:: Source data

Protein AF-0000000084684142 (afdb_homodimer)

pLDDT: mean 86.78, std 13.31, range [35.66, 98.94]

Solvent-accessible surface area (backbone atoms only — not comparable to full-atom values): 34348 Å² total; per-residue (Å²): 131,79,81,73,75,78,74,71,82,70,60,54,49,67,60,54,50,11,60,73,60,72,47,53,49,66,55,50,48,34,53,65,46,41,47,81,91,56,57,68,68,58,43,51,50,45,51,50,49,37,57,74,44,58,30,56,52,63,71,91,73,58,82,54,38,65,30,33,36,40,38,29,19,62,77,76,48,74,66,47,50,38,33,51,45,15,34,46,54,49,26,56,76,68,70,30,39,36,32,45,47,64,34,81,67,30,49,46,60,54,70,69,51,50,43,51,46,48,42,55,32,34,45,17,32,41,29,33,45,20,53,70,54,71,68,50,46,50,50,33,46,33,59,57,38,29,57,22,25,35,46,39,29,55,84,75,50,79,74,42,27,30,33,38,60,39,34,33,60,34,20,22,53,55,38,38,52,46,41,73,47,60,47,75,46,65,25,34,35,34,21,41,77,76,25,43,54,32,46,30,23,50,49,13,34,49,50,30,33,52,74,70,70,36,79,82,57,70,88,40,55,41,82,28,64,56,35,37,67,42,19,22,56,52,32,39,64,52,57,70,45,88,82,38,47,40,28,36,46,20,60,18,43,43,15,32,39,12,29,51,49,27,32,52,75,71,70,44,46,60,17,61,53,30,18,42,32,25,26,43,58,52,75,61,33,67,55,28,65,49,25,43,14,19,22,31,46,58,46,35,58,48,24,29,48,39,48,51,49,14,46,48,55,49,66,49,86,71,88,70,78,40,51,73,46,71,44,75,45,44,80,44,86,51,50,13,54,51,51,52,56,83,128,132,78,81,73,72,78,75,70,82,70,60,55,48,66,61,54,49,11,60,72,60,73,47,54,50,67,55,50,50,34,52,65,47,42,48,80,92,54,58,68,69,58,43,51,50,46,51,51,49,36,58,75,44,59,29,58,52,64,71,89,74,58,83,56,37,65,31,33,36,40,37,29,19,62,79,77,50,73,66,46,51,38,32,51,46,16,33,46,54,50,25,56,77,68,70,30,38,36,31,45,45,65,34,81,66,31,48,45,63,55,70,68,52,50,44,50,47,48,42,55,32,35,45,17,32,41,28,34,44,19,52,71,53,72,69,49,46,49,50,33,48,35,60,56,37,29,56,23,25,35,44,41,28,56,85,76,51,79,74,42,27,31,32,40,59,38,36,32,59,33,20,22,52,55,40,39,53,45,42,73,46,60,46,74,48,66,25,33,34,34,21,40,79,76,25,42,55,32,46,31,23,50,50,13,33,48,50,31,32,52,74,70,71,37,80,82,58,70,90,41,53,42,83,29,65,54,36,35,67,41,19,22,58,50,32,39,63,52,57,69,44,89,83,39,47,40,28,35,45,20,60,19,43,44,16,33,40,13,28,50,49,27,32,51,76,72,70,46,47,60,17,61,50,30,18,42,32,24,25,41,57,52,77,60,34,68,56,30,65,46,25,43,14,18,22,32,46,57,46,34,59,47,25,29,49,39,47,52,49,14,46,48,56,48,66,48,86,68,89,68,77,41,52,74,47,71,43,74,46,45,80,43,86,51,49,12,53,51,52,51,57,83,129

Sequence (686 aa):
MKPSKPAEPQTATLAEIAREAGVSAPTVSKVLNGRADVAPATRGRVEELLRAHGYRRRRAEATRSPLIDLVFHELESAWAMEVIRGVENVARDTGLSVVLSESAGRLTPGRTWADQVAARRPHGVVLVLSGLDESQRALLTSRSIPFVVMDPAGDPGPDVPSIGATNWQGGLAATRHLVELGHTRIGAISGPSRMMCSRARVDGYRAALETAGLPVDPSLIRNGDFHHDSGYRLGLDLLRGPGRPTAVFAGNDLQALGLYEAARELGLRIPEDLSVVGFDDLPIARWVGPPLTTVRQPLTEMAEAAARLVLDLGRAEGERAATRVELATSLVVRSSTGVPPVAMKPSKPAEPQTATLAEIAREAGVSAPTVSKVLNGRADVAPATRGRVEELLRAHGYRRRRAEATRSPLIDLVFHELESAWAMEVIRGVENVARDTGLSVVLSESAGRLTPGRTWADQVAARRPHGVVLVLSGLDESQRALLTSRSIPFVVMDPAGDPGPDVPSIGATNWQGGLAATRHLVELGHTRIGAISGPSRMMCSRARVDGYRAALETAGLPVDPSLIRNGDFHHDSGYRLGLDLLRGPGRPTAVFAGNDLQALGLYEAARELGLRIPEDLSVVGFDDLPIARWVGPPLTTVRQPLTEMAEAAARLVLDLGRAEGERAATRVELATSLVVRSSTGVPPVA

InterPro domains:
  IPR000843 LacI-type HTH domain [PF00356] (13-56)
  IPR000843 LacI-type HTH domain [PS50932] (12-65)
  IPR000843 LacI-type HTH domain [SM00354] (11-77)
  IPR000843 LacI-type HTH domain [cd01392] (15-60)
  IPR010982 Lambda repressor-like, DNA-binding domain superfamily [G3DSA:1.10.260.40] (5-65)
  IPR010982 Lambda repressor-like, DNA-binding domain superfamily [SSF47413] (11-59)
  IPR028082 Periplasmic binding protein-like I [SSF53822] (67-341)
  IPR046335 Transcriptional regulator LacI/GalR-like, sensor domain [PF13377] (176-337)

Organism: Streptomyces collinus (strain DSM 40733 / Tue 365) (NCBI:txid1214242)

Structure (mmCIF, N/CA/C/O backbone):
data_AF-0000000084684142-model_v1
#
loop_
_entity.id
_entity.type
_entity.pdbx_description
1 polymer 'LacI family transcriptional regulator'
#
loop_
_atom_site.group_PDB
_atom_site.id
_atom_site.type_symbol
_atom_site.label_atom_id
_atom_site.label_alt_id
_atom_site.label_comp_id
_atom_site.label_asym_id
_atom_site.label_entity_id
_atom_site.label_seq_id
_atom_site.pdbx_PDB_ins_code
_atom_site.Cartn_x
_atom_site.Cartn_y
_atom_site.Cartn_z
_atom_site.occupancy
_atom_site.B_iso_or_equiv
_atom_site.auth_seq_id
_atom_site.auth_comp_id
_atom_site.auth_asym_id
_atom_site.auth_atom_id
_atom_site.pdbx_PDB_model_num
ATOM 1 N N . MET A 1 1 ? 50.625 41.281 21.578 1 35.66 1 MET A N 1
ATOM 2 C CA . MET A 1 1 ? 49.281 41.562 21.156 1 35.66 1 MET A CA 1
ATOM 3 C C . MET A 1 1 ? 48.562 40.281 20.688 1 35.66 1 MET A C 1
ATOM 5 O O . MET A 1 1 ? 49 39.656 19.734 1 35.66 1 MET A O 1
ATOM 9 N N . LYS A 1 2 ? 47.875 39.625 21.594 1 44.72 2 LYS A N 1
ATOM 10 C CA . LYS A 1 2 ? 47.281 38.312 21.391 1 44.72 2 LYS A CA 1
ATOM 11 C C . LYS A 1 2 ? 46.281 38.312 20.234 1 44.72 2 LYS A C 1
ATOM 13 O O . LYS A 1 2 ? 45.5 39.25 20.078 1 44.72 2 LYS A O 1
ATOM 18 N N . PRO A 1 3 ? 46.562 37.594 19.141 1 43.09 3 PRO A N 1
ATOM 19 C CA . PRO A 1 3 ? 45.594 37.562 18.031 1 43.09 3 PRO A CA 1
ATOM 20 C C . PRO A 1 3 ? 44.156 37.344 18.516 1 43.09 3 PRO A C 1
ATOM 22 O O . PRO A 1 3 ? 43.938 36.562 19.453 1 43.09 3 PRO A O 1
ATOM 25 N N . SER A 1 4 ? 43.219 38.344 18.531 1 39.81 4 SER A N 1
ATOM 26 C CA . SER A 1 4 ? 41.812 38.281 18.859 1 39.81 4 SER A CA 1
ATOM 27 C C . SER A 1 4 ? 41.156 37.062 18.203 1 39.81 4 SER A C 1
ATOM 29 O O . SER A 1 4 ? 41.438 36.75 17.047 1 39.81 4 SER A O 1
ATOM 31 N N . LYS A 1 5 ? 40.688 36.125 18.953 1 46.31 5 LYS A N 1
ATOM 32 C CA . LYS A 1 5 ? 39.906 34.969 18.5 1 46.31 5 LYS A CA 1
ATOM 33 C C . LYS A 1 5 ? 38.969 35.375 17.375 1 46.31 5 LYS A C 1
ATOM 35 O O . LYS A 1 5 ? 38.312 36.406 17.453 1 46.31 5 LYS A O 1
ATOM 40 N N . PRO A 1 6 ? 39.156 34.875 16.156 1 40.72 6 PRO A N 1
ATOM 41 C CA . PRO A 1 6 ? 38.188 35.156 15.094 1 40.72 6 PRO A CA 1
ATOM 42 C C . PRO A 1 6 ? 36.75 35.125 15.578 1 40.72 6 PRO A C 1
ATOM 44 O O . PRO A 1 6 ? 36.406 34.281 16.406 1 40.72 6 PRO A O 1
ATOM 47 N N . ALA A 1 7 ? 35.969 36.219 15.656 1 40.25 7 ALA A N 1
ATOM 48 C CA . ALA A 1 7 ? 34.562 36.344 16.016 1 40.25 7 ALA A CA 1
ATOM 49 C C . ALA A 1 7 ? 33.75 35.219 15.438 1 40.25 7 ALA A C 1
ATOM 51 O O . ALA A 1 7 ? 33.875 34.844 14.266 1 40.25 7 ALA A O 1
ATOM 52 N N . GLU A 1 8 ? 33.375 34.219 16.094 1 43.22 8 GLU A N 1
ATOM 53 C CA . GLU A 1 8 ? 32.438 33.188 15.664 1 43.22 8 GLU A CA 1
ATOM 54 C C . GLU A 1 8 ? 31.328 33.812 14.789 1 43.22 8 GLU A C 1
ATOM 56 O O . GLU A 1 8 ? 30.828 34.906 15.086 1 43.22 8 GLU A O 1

::::
:: Source data

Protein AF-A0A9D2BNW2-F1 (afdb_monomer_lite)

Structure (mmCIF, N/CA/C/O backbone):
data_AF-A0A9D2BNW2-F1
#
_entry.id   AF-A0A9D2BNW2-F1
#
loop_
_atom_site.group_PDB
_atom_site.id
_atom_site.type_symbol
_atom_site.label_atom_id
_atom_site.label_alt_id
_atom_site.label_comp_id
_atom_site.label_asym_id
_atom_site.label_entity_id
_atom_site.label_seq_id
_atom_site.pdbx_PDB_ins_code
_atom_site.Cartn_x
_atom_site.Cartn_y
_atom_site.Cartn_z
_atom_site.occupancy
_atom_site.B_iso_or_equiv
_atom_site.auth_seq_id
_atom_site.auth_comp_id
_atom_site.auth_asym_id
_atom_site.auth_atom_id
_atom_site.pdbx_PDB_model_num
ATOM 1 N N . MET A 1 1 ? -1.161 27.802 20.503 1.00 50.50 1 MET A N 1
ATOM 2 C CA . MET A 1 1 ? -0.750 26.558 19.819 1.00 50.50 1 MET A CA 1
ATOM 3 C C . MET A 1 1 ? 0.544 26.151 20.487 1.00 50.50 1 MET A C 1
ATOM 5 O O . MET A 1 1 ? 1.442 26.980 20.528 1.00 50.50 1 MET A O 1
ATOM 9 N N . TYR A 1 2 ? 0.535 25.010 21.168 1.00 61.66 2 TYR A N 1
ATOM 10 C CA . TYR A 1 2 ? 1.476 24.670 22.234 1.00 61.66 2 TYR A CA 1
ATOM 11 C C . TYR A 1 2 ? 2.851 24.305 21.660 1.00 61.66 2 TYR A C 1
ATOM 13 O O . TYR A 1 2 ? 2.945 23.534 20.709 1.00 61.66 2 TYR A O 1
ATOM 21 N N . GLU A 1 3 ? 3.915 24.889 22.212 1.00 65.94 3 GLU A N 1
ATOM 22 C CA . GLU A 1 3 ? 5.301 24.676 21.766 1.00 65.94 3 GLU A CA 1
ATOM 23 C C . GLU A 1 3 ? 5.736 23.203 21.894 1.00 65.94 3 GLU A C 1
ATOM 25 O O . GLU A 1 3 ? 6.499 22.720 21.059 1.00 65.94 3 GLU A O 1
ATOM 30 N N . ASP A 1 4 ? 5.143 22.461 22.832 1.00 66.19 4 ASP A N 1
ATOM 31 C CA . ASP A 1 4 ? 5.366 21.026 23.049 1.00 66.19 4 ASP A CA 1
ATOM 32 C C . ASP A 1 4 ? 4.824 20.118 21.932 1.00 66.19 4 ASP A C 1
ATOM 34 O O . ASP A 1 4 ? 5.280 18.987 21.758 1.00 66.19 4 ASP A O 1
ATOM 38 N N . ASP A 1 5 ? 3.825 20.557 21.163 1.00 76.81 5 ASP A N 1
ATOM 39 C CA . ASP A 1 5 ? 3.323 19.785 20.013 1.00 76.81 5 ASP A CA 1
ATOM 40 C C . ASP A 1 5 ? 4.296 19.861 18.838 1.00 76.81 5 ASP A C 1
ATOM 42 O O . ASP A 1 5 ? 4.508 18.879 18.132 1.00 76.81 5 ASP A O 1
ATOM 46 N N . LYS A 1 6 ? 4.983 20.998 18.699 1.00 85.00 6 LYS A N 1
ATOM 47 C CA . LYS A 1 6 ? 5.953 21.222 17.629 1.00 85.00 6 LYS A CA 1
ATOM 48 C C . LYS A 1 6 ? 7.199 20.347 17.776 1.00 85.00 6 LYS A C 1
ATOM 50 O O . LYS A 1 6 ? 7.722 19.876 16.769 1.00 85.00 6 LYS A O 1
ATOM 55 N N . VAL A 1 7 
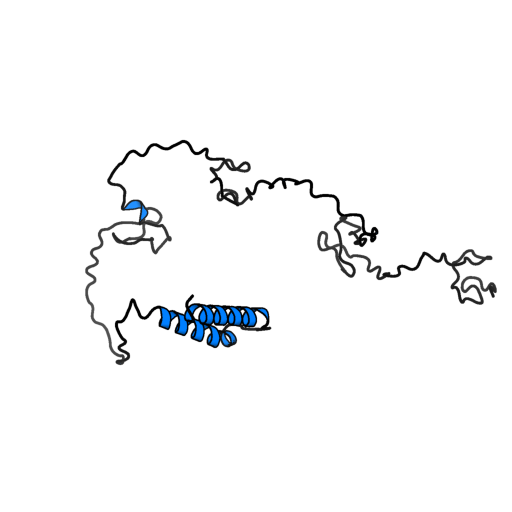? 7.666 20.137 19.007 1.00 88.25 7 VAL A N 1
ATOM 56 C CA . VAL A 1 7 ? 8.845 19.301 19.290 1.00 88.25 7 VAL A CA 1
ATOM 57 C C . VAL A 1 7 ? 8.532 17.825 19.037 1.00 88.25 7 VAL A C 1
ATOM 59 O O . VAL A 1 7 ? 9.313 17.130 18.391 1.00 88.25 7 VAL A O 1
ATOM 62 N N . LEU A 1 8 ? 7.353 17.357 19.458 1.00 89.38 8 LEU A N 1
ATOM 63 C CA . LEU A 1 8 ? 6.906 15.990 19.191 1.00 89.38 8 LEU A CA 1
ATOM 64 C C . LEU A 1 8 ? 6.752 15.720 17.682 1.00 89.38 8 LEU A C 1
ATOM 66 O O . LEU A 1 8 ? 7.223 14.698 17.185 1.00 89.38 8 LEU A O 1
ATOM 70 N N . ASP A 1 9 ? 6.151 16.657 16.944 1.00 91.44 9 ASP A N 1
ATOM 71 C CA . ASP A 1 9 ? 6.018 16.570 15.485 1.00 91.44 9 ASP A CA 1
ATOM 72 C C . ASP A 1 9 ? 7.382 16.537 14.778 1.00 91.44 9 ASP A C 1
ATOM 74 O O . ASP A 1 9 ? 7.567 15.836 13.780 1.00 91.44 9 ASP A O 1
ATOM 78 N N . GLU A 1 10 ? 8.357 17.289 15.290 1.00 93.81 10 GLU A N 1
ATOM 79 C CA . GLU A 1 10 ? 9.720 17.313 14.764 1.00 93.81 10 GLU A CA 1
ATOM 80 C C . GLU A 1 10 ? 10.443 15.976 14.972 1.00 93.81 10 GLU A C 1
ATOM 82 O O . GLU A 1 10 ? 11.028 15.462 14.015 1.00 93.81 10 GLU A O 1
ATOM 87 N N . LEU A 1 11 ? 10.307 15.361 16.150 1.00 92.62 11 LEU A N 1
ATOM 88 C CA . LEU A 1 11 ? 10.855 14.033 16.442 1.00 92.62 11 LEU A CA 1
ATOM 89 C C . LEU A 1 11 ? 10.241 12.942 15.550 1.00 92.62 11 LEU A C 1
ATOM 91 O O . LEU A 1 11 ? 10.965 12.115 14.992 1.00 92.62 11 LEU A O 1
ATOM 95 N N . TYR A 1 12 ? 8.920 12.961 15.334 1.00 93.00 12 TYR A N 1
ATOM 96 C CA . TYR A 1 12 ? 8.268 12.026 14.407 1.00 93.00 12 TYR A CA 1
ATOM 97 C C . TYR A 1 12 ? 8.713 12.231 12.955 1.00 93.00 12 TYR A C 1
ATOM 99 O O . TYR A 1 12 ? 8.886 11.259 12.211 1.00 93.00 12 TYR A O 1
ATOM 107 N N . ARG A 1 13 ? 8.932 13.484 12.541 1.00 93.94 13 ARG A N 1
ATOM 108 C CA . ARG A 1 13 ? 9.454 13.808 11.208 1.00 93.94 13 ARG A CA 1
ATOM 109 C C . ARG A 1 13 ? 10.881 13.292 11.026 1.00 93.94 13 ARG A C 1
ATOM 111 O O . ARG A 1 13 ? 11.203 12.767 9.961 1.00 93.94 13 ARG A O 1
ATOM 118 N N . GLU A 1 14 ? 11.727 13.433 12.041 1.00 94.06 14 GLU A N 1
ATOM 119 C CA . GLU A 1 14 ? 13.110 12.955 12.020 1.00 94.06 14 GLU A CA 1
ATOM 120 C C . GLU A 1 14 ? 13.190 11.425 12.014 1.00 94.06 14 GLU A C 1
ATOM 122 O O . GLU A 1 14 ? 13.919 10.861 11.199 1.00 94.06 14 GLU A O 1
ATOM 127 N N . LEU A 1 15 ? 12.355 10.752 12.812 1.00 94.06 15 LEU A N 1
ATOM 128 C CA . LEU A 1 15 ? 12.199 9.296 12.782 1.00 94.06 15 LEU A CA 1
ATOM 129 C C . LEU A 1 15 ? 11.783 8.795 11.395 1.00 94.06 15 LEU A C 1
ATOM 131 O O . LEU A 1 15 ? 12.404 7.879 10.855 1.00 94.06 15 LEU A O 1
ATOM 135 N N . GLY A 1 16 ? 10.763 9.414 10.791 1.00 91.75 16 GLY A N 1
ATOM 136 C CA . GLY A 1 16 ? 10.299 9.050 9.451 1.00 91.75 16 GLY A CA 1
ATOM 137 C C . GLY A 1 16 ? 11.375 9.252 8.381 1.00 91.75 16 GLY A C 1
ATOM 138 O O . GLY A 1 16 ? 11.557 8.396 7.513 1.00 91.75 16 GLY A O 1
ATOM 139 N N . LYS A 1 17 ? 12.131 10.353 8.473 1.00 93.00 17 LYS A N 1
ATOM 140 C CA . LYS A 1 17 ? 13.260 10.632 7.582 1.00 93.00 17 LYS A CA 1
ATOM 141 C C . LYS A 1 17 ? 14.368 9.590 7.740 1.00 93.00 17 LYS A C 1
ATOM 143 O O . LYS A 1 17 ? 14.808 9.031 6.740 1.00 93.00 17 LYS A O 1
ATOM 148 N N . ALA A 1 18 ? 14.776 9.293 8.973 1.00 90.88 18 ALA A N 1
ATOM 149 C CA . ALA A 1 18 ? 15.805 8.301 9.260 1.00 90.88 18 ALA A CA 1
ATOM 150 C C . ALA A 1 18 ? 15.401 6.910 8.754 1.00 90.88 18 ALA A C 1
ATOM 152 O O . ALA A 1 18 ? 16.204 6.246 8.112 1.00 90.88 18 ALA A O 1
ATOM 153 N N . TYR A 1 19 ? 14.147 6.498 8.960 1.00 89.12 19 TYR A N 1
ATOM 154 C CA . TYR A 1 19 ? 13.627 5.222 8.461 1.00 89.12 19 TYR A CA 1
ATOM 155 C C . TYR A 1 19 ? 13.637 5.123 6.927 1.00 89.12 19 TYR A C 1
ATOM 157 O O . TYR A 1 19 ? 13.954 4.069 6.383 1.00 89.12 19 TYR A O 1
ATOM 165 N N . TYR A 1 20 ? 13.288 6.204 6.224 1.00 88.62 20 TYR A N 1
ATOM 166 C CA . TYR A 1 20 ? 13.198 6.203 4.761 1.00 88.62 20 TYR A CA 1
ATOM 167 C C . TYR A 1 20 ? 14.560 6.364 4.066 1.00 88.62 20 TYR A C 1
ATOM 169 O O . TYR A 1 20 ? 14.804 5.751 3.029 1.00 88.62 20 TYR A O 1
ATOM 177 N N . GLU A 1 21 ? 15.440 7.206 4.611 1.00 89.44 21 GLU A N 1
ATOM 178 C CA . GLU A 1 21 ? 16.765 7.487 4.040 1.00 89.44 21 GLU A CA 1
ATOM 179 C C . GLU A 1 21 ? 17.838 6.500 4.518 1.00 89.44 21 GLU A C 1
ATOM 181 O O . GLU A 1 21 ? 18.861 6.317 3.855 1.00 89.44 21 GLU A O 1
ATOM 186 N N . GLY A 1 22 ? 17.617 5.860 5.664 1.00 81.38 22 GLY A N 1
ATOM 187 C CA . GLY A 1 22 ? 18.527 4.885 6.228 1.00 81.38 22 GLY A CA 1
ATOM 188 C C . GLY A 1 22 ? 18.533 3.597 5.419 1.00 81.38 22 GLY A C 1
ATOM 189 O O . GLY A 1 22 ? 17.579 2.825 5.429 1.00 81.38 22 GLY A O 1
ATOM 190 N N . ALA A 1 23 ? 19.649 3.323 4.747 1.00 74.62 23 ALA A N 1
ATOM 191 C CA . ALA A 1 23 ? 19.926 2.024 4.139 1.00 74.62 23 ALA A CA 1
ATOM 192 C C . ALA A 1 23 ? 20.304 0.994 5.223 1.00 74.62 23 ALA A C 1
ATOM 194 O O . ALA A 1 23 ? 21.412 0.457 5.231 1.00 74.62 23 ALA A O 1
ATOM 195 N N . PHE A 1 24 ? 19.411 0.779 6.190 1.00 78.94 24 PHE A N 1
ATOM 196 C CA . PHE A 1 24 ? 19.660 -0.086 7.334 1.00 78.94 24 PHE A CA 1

::::

## What you have to do
Each line in the entries above, starting at the line with "ATOM 87 N N" and ending at the line with "ATOM 107 N N", is to be printed exactly, and only those lines.

## Result below
ATOM 87 N N . LEU A 1 11 ? 10.307 15.361 16.150 1.00 92.62 11 LEU A N 1
ATOM 88 C CA . LEU A 1 11 ? 10.855 14.033 16.442 1.00 92.62 11 LEU A CA 1
ATOM 89 C C . LEU A 1 11 ? 10.241 12.942 15.550 1.00 92.62 11 LEU A C 1
ATOM 91 O O . LEU A 1 11 ? 10.965 12.115 14.992 1.00 92.62 11 LEU A O 1
ATOM 95 N N . TYR A 1 12 ? 8.920 12.961 15.334 1.00 93.00 12 TYR A N 1
ATOM 96 C CA . TYR A 1 12 ? 8.268 12.026 14.407 1.00 93.00 12 TYR A CA 1
ATOM 97 C C . TYR A 1 12 ? 8.713 12.231 12.955 1.00 93.00 12 TYR A C 1
ATOM 99 O O . TYR A 1 12 ? 8.886 11.259 12.211 1.00 93.00 12 TYR A O 1
ATOM 107 N N . ARG A 1 13 ? 8.932 13.484 12.541 1.00 93.94 13 ARG A N 1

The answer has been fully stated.